Boulevard // 2021

Client Checkout

Overview

Boulevard is a business management platform for businesses in the beauty, personal care, and MedSpa industries. For this project, I led design for a cross-platform checkout experience — integrating custom payment hardware while also reimagining the end-to-end flow for both clients and the staff members supporting them.

Role: Lead Designer
Worked with product management and engineering to sequence, research, and design for desktop and tablet experiences.

Timeline: 4 months
December 2020–March 2021

THE PROBLEM

For businesses on the Boulevard platform, checkout was restrictive, clunky, and generally disjointed.

This resulted in front desk staff doing a lot of manual work to get through checkout. From verbally asking clients about gratuity (often awkward), to manually entering payment information (time consuming and not always secure), it was clear that there were opportunities to improve the overall experience for everyone involved.

THE OPPORTUNITY

Rebuild the checkout experience to support a new custom payments hardware terminal, and facilitate seamless interactions between customers and staff.

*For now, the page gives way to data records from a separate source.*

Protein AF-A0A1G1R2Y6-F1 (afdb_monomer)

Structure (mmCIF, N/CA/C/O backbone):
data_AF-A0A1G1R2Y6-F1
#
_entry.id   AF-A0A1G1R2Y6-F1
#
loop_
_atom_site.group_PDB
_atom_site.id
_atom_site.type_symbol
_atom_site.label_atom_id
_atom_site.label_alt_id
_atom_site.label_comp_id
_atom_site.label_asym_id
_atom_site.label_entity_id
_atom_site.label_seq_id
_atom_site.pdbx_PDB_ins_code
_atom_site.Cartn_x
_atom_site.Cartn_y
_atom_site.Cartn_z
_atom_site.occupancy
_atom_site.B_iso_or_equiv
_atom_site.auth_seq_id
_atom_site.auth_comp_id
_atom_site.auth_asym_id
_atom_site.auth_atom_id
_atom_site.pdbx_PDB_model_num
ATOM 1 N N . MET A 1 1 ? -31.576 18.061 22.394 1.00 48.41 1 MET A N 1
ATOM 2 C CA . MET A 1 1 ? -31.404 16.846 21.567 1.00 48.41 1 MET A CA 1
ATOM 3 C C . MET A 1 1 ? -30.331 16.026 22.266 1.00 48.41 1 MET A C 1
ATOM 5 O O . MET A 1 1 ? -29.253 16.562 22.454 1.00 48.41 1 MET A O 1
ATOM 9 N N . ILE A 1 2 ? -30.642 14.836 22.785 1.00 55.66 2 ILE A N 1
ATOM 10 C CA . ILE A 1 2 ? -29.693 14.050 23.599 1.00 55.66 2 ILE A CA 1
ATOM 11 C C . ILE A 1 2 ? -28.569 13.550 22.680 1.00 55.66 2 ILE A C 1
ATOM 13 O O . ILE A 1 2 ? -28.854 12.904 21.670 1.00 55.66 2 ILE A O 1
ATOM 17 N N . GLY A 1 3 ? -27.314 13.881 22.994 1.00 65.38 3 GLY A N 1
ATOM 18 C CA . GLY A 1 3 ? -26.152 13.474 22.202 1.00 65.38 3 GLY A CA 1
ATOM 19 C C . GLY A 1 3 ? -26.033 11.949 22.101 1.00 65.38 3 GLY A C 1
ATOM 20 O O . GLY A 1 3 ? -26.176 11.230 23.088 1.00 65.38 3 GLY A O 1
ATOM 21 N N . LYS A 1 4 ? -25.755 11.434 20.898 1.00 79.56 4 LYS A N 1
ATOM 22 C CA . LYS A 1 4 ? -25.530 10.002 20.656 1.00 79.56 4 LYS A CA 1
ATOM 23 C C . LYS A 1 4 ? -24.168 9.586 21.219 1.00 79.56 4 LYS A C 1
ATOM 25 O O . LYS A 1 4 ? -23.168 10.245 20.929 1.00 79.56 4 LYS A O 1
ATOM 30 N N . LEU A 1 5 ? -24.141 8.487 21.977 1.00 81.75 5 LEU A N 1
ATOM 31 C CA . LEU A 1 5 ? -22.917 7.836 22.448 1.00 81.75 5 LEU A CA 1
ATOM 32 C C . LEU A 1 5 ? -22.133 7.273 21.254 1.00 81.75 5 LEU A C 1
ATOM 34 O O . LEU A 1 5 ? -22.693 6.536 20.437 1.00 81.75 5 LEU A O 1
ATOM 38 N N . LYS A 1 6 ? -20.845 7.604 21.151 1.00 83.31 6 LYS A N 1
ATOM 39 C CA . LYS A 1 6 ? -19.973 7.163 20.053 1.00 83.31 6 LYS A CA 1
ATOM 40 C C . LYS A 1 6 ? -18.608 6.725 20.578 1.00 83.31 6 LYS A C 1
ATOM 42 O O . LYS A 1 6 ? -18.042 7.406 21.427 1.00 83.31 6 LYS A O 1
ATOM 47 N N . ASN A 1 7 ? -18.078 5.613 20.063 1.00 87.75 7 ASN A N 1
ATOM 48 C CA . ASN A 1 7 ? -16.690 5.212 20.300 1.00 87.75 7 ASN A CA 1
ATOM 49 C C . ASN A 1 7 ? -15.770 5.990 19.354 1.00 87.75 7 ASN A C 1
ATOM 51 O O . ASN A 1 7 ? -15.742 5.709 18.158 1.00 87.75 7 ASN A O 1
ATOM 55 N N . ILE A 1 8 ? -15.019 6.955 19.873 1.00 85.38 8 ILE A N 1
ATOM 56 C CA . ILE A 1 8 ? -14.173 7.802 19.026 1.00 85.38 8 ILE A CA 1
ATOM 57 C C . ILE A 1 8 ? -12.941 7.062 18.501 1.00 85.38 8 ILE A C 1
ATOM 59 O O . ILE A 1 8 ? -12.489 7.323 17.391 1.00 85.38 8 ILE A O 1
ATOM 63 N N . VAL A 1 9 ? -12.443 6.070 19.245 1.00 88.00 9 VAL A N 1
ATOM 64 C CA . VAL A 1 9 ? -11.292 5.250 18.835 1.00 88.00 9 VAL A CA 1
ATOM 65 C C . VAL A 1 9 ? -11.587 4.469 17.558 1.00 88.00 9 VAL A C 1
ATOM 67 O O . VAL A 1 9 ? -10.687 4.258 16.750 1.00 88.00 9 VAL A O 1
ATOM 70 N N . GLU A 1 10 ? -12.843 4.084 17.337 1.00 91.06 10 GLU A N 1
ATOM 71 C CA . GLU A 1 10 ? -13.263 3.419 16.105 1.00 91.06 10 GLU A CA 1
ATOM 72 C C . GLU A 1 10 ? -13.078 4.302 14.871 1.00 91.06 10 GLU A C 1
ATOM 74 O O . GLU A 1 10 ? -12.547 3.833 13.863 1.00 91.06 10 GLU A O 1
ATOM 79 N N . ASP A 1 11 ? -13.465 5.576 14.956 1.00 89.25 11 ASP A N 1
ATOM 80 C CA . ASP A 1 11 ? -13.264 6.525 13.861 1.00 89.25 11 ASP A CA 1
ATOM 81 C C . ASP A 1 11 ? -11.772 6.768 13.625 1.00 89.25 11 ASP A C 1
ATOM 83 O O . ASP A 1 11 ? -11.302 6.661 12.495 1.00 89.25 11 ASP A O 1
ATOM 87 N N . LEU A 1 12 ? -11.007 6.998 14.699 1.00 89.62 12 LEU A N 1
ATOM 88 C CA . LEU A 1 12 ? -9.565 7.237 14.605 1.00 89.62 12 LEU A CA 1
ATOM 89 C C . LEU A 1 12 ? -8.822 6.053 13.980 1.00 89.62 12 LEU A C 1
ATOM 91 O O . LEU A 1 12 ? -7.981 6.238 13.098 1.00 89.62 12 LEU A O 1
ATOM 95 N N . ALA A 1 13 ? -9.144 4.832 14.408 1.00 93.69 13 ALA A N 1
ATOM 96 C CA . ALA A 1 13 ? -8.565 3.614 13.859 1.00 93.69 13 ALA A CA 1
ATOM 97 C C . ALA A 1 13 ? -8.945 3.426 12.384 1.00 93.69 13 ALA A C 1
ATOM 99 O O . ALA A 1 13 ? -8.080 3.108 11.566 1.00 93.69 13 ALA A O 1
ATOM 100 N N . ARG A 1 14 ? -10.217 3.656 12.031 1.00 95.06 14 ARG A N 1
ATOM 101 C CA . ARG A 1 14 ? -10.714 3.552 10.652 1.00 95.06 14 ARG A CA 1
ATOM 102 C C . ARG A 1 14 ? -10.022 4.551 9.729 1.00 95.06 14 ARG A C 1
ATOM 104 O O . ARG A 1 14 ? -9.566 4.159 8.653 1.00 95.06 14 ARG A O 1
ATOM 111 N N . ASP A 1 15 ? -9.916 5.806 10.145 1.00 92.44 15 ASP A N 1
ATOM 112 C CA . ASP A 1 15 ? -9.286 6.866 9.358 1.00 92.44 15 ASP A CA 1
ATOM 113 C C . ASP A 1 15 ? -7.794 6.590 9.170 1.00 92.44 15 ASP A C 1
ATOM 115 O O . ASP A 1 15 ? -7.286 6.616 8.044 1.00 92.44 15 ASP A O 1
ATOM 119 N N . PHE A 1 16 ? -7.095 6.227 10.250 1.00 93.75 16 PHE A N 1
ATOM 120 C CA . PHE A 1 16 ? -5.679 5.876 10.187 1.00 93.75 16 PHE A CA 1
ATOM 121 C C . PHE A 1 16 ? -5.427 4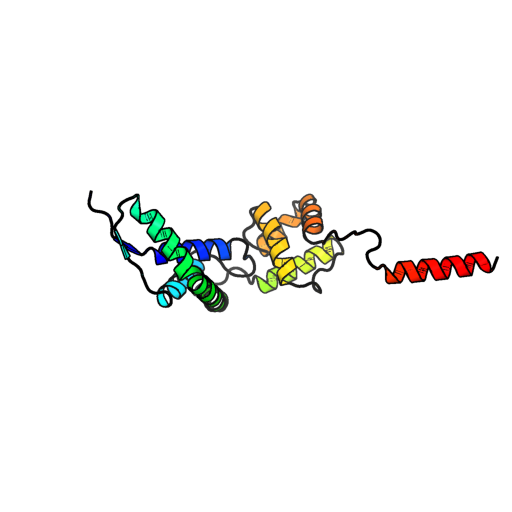.673 9.268 1.00 93.75 16 PHE A C 1
ATOM 123 O O . PHE A 1 16 ? -4.509 4.703 8.441 1.00 93.75 16 PHE A O 1
ATOM 130 N N . LEU A 1 17 ? -6.253 3.626 9.365 1.00 96.19 17 LEU A N 1
ATOM 131 C CA . LEU A 1 17 ? -6.163 2.444 8.509 1.00 96.19 17 LEU A CA 1
ATOM 132 C C . LEU A 1 17 ? -6.408 2.798 7.037 1.00 96.19 17 LEU A C 1
ATOM 134 O O . LEU A 1 17 ? -5.631 2.404 6.166 1.00 96.19 17 LEU A O 1
ATOM 138 N N . ASN A 1 18 ? -7.453 3.570 6.739 1.00 95.25 18 ASN A N 1
ATOM 139 C CA . ASN A 1 18 ? -7.767 3.971 5.368 1.00 95.25 18 ASN A CA 1
ATOM 140 C C . ASN A 1 18 ? -6.636 4.789 4.738 1.00 95.25 18 ASN A C 1
ATOM 142 O O . ASN A 1 18 ? -6.232 4.505 3.604 1.00 95.25 18 ASN A O 1
ATOM 146 N N . ASN A 1 19 ? -6.069 5.727 5.495 1.00 93.44 19 ASN A N 1
ATOM 147 C CA . ASN A 1 19 ? -4.904 6.500 5.074 1.00 93.44 19 ASN A CA 1
ATOM 148 C C . ASN A 1 19 ? -3.688 5.590 4.843 1.00 93.44 19 ASN A C 1
ATOM 150 O O . ASN A 1 19 ? -3.049 5.666 3.793 1.00 93.44 19 ASN A O 1
ATOM 154 N N . SER A 1 20 ? -3.434 4.650 5.759 1.00 94.00 20 SER A N 1
ATOM 155 C CA . SER A 1 20 ? -2.329 3.684 5.660 1.00 94.00 20 SER A CA 1
ATOM 156 C C . SER A 1 20 ? -2.435 2.773 4.434 1.00 94.00 20 SER A C 1
ATOM 158 O O . SER A 1 20 ? -1.417 2.356 3.885 1.00 94.00 20 SER A O 1
ATOM 160 N N . LEU A 1 21 ? -3.654 2.470 3.981 1.00 94.19 21 LEU A N 1
ATOM 161 C CA . LEU A 1 21 ? -3.919 1.596 2.836 1.00 94.19 21 LEU A CA 1
ATOM 162 C C . LEU A 1 21 ? -4.007 2.334 1.491 1.00 94.19 21 LEU A C 1
ATOM 164 O O . LEU A 1 21 ? -4.054 1.684 0.449 1.00 94.19 21 LEU A O 1
ATOM 168 N N . THR A 1 22 ? -4.029 3.669 1.483 1.00 91.25 22 THR A N 1
ATOM 169 C CA . THR A 1 22 ? -4.344 4.476 0.286 1.00 91.25 22 THR A CA 1
ATOM 170 C C . THR A 1 22 ? -3.398 4.227 -0.898 1.00 91.25 22 THR A C 1
ATOM 172 O O . THR A 1 22 ? -3.836 4.246 -2.044 1.00 91.25 22 THR A O 1
ATOM 175 N N . LEU A 1 23 ? -2.111 3.976 -0.643 1.00 90.44 23 LEU A N 1
ATOM 176 C CA . LEU A 1 23 ? -1.102 3.682 -1.675 1.00 90.44 23 LEU A CA 1
ATOM 177 C C . LEU A 1 23 ? -0.521 2.264 -1.541 1.00 90.44 23 LEU A C 1
ATOM 179 O O . LEU A 1 23 ? 0.580 1.983 -2.016 1.00 90.44 23 LEU A O 1
ATOM 183 N N . ARG A 1 24 ? -1.242 1.358 -0.872 1.00 92.00 24 ARG A N 1
ATOM 184 C CA . ARG A 1 24 ? -0.800 -0.021 -0.627 1.00 92.00 24 ARG A CA 1
ATOM 185 C C . ARG A 1 24 ? -1.401 -0.970 -1.655 1.00 92.00 24 ARG A C 1
ATOM 187 O O . ARG A 1 24 ? -2.400 -1.641 -1.411 1.00 92.00 24 ARG A O 1
ATOM 194 N N . TYR A 1 25 ? -0.768 -1.024 -2.824 1.00 93.94 25 TYR A N 1
ATOM 195 C CA . TYR A 1 25 ? -1.136 -1.958 -3.893 1.00 93.94 25 TYR A CA 1
ATOM 196 C C . TYR A 1 25 ? -0.484 -3.338 -3.745 1.00 93.94 25 TYR A C 1
ATOM 198 O O . TYR A 1 25 ? -0.896 -4.284 -4.408 1.00 93.94 25 TYR A O 1
ATOM 206 N N . ASP A 1 26 ? 0.459 -3.488 -2.820 1.00 93.25 26 ASP A N 1
ATOM 207 C CA . ASP A 1 26 ? 1.177 -4.726 -2.510 1.00 93.25 26 ASP A CA 1
ATOM 208 C C . ASP A 1 26 ? 0.375 -5.740 -1.681 1.00 93.25 26 ASP A C 1
ATOM 210 O O . ASP A 1 26 ? 0.791 -6.889 -1.570 1.00 93.25 26 ASP A O 1
ATOM 214 N N . ILE A 1 27 ? -0.779 -5.347 -1.135 1.00 94.12 27 ILE A N 1
ATOM 215 C CA . ILE A 1 27 ? -1.648 -6.187 -0.295 1.00 94.12 27 ILE A CA 1
ATOM 216 C C . ILE A 1 27 ? -3.121 -6.016 -0.671 1.00 94.12 27 ILE A C 1
ATOM 218 O O . ILE A 1 27 ? -3.511 -4.992 -1.220 1.00 94.12 27 ILE A O 1
ATOM 222 N N . CYS A 1 28 ? -3.972 -6.995 -0.359 1.00 93.00 28 CYS A N 1
ATOM 223 C CA . CYS A 1 28 ? -5.411 -6.853 -0.576 1.00 93.00 28 CYS A CA 1
ATOM 224 C C . CYS A 1 28 ? -6.030 -5.851 0.415 1.00 93.00 28 CYS A C 1
ATOM 226 O O . CYS A 1 28 ? -5.935 -6.038 1.625 1.00 93.00 28 CYS A O 1
ATOM 228 N N . ALA A 1 29 ? -6.720 -4.832 -0.104 1.00 92.50 29 ALA A N 1
ATOM 229 C CA . ALA A 1 29 ? -7.423 -3.813 0.680 1.00 92.50 29 ALA A CA 1
ATOM 230 C C . ALA A 1 29 ? -8.932 -3.762 0.359 1.00 92.50 29 ALA A C 1
ATOM 232 O O . ALA A 1 29 ? -9.535 -2.687 0.320 1.00 92.50 29 ALA A O 1
ATOM 233 N N . CYS A 1 30 ? -9.542 -4.920 0.079 1.00 92.81 30 CYS A N 1
ATOM 234 C CA . CYS A 1 30 ? -10.984 -5.039 -0.153 1.00 92.81 30 CYS A CA 1
ATOM 235 C C . CYS A 1 30 ? -11.791 -4.755 1.136 1.00 92.81 30 CYS A C 1
ATOM 237 O O . CYS A 1 30 ? -11.210 -4.758 2.227 1.00 92.81 30 CYS A O 1
ATOM 239 N N . PRO A 1 31 ? -13.122 -4.557 1.056 1.00 94.81 31 PRO A N 1
ATOM 240 C CA . PRO A 1 31 ? -13.951 -4.298 2.237 1.00 94.81 31 PRO A CA 1
ATOM 241 C C . PRO A 1 31 ? -13.807 -5.355 3.340 1.00 94.81 31 PRO A C 1
ATOM 243 O O . PRO A 1 31 ? -13.724 -5.003 4.511 1.00 94.81 31 PRO A O 1
ATOM 246 N N . THR A 1 32 ? -13.696 -6.639 2.978 1.00 95.50 32 THR A N 1
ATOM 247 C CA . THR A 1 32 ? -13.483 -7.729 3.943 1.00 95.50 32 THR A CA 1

At this time, Boulevard was building its own custom card reader hardware—the Duo—to facilitate secure payments to its customers. However, the new Duo reader couldn’t communicate with our existing client-facing reception app that connected to the desktop platform. In order to support the new Duo hardware, we had to rebuild the app, which was great news because the existing tablet app was outdated and had a host of usability issues and limitations.

The process

DISCOVERY

Understand where we started

Before anything else, I audited the existing 'Reception' app to get a clear picture of where we were starting from and what we were working against. I explicitly called out friction points, unknowns, and other opportunities worth tackling with this new product.

Check in with customers

Through early observational research and customer surveys, I gained an understanding of how front desks actually operated. Generally, there was a lack of visibility into what was going on between iPads and the front desk computers. It was also common for businesses to use multiple devices for multiple tasks.

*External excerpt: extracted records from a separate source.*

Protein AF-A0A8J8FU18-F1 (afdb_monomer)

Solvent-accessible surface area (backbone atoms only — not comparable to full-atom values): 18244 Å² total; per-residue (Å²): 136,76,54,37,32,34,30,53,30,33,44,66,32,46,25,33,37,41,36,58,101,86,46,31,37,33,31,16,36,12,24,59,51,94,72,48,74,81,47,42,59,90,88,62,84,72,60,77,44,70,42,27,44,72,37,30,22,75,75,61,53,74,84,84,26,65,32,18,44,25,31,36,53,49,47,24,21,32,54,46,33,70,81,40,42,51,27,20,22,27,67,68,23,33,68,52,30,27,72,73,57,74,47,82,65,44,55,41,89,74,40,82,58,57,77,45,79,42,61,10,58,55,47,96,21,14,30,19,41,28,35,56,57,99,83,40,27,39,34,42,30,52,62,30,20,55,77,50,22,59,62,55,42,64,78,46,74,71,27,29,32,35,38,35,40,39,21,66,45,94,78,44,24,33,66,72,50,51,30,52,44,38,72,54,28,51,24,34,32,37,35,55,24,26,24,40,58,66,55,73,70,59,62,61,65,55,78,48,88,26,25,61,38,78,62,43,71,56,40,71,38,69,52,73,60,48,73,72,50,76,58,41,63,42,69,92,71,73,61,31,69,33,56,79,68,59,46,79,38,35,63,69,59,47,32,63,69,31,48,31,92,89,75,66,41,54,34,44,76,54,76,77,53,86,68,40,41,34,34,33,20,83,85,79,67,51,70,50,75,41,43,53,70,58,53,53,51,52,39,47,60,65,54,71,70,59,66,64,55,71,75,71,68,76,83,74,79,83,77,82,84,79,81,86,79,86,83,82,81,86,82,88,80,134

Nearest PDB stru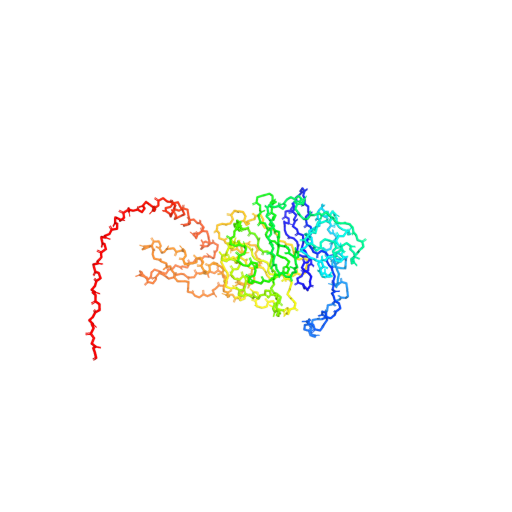ctures (foldseek):
  7e3v-assembly1_A  TM=6.963E-01  e=2.139E-08  Staphylococcus aureus
  2wyl-assembly1_F  TM=6.736E-01  e=9.114E-08  Escherichia coli
  2wyl-assembly1_C  TM=6.760E-01  e=9.114E-08  Escherichia coli
  1vjn-assembly1_A  TM=7.541E-01  e=7.548E-07  Thermotoga maritima
  1vjn-assembly2_B  TM=7.555E-01  e=1.467E-06  Thermotoga maritima

Structure (mmCIF, N/CA/C/O backbone):
data_AF-A0A8J8FU18-F1
#
_entry.id   AF-A0A8J8FU18-F1
#
loop_
_atom_site.group_PDB
_atom_site.id
_atom_site.type_symbol
_atom_site.label_atom_id
_atom_site.label_alt_id
_atom_site.label_comp_id
_atom_site.label_asym_id
_atom_site.label_entity_id
_atom_site.label_seq_id
_atom_site.pdbx_PDB_ins_code
_atom_site.Cartn_x
_atom_site.Cartn_y
_atom_site.Cartn_z
_atom_site.occupancy
_atom_site.B_iso_or_equiv
_atom_site.auth_seq_id
_atom_site.auth_comp_id
_atom_site.auth_asym_id
_atom_site.auth_atom_id
_atom_site.pdbx_PDB_model_num
ATOM 1 N N . MET A 1 1 ? -17.929 -13.051 -4.182 1.00 44.91 1 MET A N 1
ATOM 2 C CA . MET A 1 1 ? -17.267 -12.843 -2.876 1.00 44.91 1 MET A CA 1
ATOM 3 C C . MET A 1 1 ? -16.239 -11.750 -3.119 1.00 44.91 1 MET A C 1
ATOM 5 O O . MET A 1 1 ? -15.600 -11.807 -4.159 1.00 44.91 1 MET A O 1
ATOM 9 N N . TYR A 1 2 ? -16.221 -10.706 -2.296 1.00 51.06 2 TYR A N 1
ATOM 10 C CA . TYR A 1 2 ? -15.493 -9.460 -2.548 1.00 51.06 2 TYR A CA 1
ATOM 11 C C . TYR A 1 2 ? -14.148 -9.523 -1.808 1.00 51.06 2 TYR A C 1
ATOM 13 O O . TYR A 1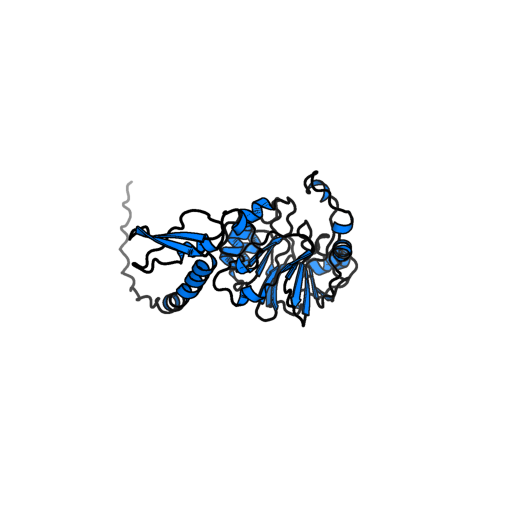 2 ? -14.157 -9.573 -0.581 1.00 51.06 2 TYR A O 1
ATOM 21 N N . SER A 1 3 ? -13.021 -9.574 -2.529 1.00 56.25 3 SER A N 1
ATOM 22 C CA . SER A 1 3 ? -11.660 -9.580 -1.948 1.00 56.25 3 SER A CA 1
ATOM 23 C C . SER A 1 3 ? -10.865 -8.360 -2.439 1.00 56.25 3 SER A C 1
ATOM 25 O O . SER A 1 3 ? -9.955 -8.510 -3.247 1.00 56.25 3 SER A O 1
ATOM 27 N N . PRO A 1 4 ? -11.214 -7.142 -1.997 1.00 67.81 4 PRO A N 1
ATOM 28 C CA . PRO A 1 4 ? -10.700 -5.893 -2.543 1.00 67.81 4 PRO A CA 1
ATOM 29 C C . PRO A 1 4 ? -9.220 -5.616 -2.326 1.00 67.81 4 PRO A C 1
ATOM 31 O O . PRO A 1 4 ? -8.703 -4.704 -2.957 1.00 67.81 4 PRO A O 1
ATOM 34 N N . VAL A 1 5 ? -8.523 -6.364 -1.468 1.00 68.94 5 VAL A N 1
ATOM 35 C CA . VAL A 1 5 ? -7.058 -6.334 -1.400 1.00 68.94 5 VAL A CA 1
ATOM 36 C C . VAL A 1 5 ? -6.533 -7.761 -1.317 1.00 68.94 5 VAL A C 1
ATOM 38 O O . VAL A 1 5 ? -6.902 -8.510 -0.409 1.00 68.94 5 VAL A O 1
ATOM 41 N N . ARG A 1 6 ? -5.627 -8.121 -2.226 1.00 69.12 6 ARG A N 1
ATOM 42 C CA . ARG A 1 6 ? -4.852 -9.363 -2.179 1.00 69.12 6 ARG A CA 1
ATOM 43 C C . ARG A 1 6 ? -3.372 -9.028 -2.093 1.00 69.12 6 ARG A C 1
ATOM 45 O O . ARG A 1 6 ? -2.836 -8.278 -2.903 1.00 69.12 6 ARG A O 1
ATOM 52 N N . LEU A 1 7 ? -2.699 -9.581 -1.097 1.00 65.50 7 LEU A N 1
ATOM 53 C CA . LEU A 1 7 ? -1.260 -9.449 -0.918 1.00 65.50 7 LEU A CA 1
ATOM 54 C C . LEU A 1 7 ? -0.603 -10.738 -1.402 1.00 65.50 7 LEU A C 1
ATOM 56 O O . LEU A 1 7 ? -0.786 -11.802 -0.811 1.00 65.50 7 LEU A O 1
ATOM 60 N N . PHE A 1 8 ? 0.187 -10.633 -2.466 1.00 60.09 8 PHE A N 1
ATOM 61 C CA . PHE A 1 8 ? 0.930 -11.771 -3.004 1.00 60.09 8 PHE A CA 1
ATOM 62 C C . PHE A 1 8 ? 2.307 -11.886 -2.364 1.00 60.09 8 PHE A C 1
ATOM 64 O O . PHE A 1 8 ? 2.827 -12.990 -2.279 1.00 60.09 8 PHE A O 1
ATOM 71 N N . GLY A 1 9 ? 2.881 -10.783 -1.866 1.00 58.09 9 GLY A N 1
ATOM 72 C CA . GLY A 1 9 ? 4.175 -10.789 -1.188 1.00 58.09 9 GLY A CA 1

This was an important early flag: the short-term solution needed to be designed with scale in mind — not just checkout, but a broader set of capabilities (like client check-in and mobile checkout) down the line. This mindset would help guide strategic conversations with my team and shape design solutions to be future-forward.

STRATEGY + PLANNING

Scenarios and sequencing

I partnered with my Product Manager to define and align on our focus areas. With so many moving parts — multiple devices, use cases, and user types — I created visual artifacts to map out the scenarios clearly alongside the defined scope. This shared reference, along with unified user journey “blueprints”, kept everyone aligned as complexity grew.

EXECUTE

Design areas

Based on the phases we defined, I began exploring solutions for each chunk of the project. Doing this ensured that I wouldn’t become a bottleneck and could finish things incrementally and in line with the project priorities.

Self-setup

Creating a seamless setup experience meant defining the steps for the user, putting those steps in the right sequence, and providing the right level of detail for them to be successful without getting bogged down, especially as they navigate between devices.

Device management

On the management side of things, it was important to make device settings accessible but discreet, so to avoid clients accidentally stumbling into the settings screen while interacting with the iPad during checkout. Additionally, businesses needed to clearly distinguish between iPads via unique naming and have visibility into these devices at any given time (connection status, battery, etc.)

Checkout

The introduction of a Bluetooth card reader presented additional considerations to the existing checkout workflow. I worked through this phase with both users in mind at once — mapping the staff experience directly against the client experience to make sure the two worked in harmony rather than creating friction for either side.

Gratuity and payment

In the final phase of work before the initial release, I spent my time on ironing out the details of the client-facing experience. This included nailing down the tipping process, providing visibility to a clients’ order, and moving them through payment smoothly without any hold ups.

The results

The new client experience

The final product consisted of a fresh new look, polished to fit into any Boulevard-run business. The client tablet experience provides transparency and privacy from the staff member to leave gratuity and make payments on their service. On the staff side, they also have visibility on where the client is in the checkout process, with control to manage devices and move things along and support a seamless experience.

Rollout

A pilot version was released to a small set of businesses, which included the revamped checkout functionality and client-facing gratuity experience. After the pilot, a beta version was released to a broader group of businesses, where the self-setup experience was added along with expanded support for multiple device setup.

Impact

The old Reception app saw a significant drop in usage as customers were tracked moving to the new experience — a clear signal of healthy adoption. Duo payment transactions climbed steadily, and customers reported a 24% increase in clients leaving gratuity.

New gratuity feature has been splendid so far for the time I have been using it. Breezy
— Eric from Refine WeHo

Takeaways

Hardware is hard. The complexity that came with the payment hardware pushed me to collaborate with engineering in a way I hadn't before. Understanding how the Duo terminal communicated with other devices — when it idled, when it woke up, what could go wrong — wasn't optional. And while the Duo was a driving factor for this project, it was only one part of a broader experience. Getting into the weeds with engineering gave me the technical grounding I needed to design the edge cases and error states that make or break a hardware experience — without losing sight of the bigger picture for both users.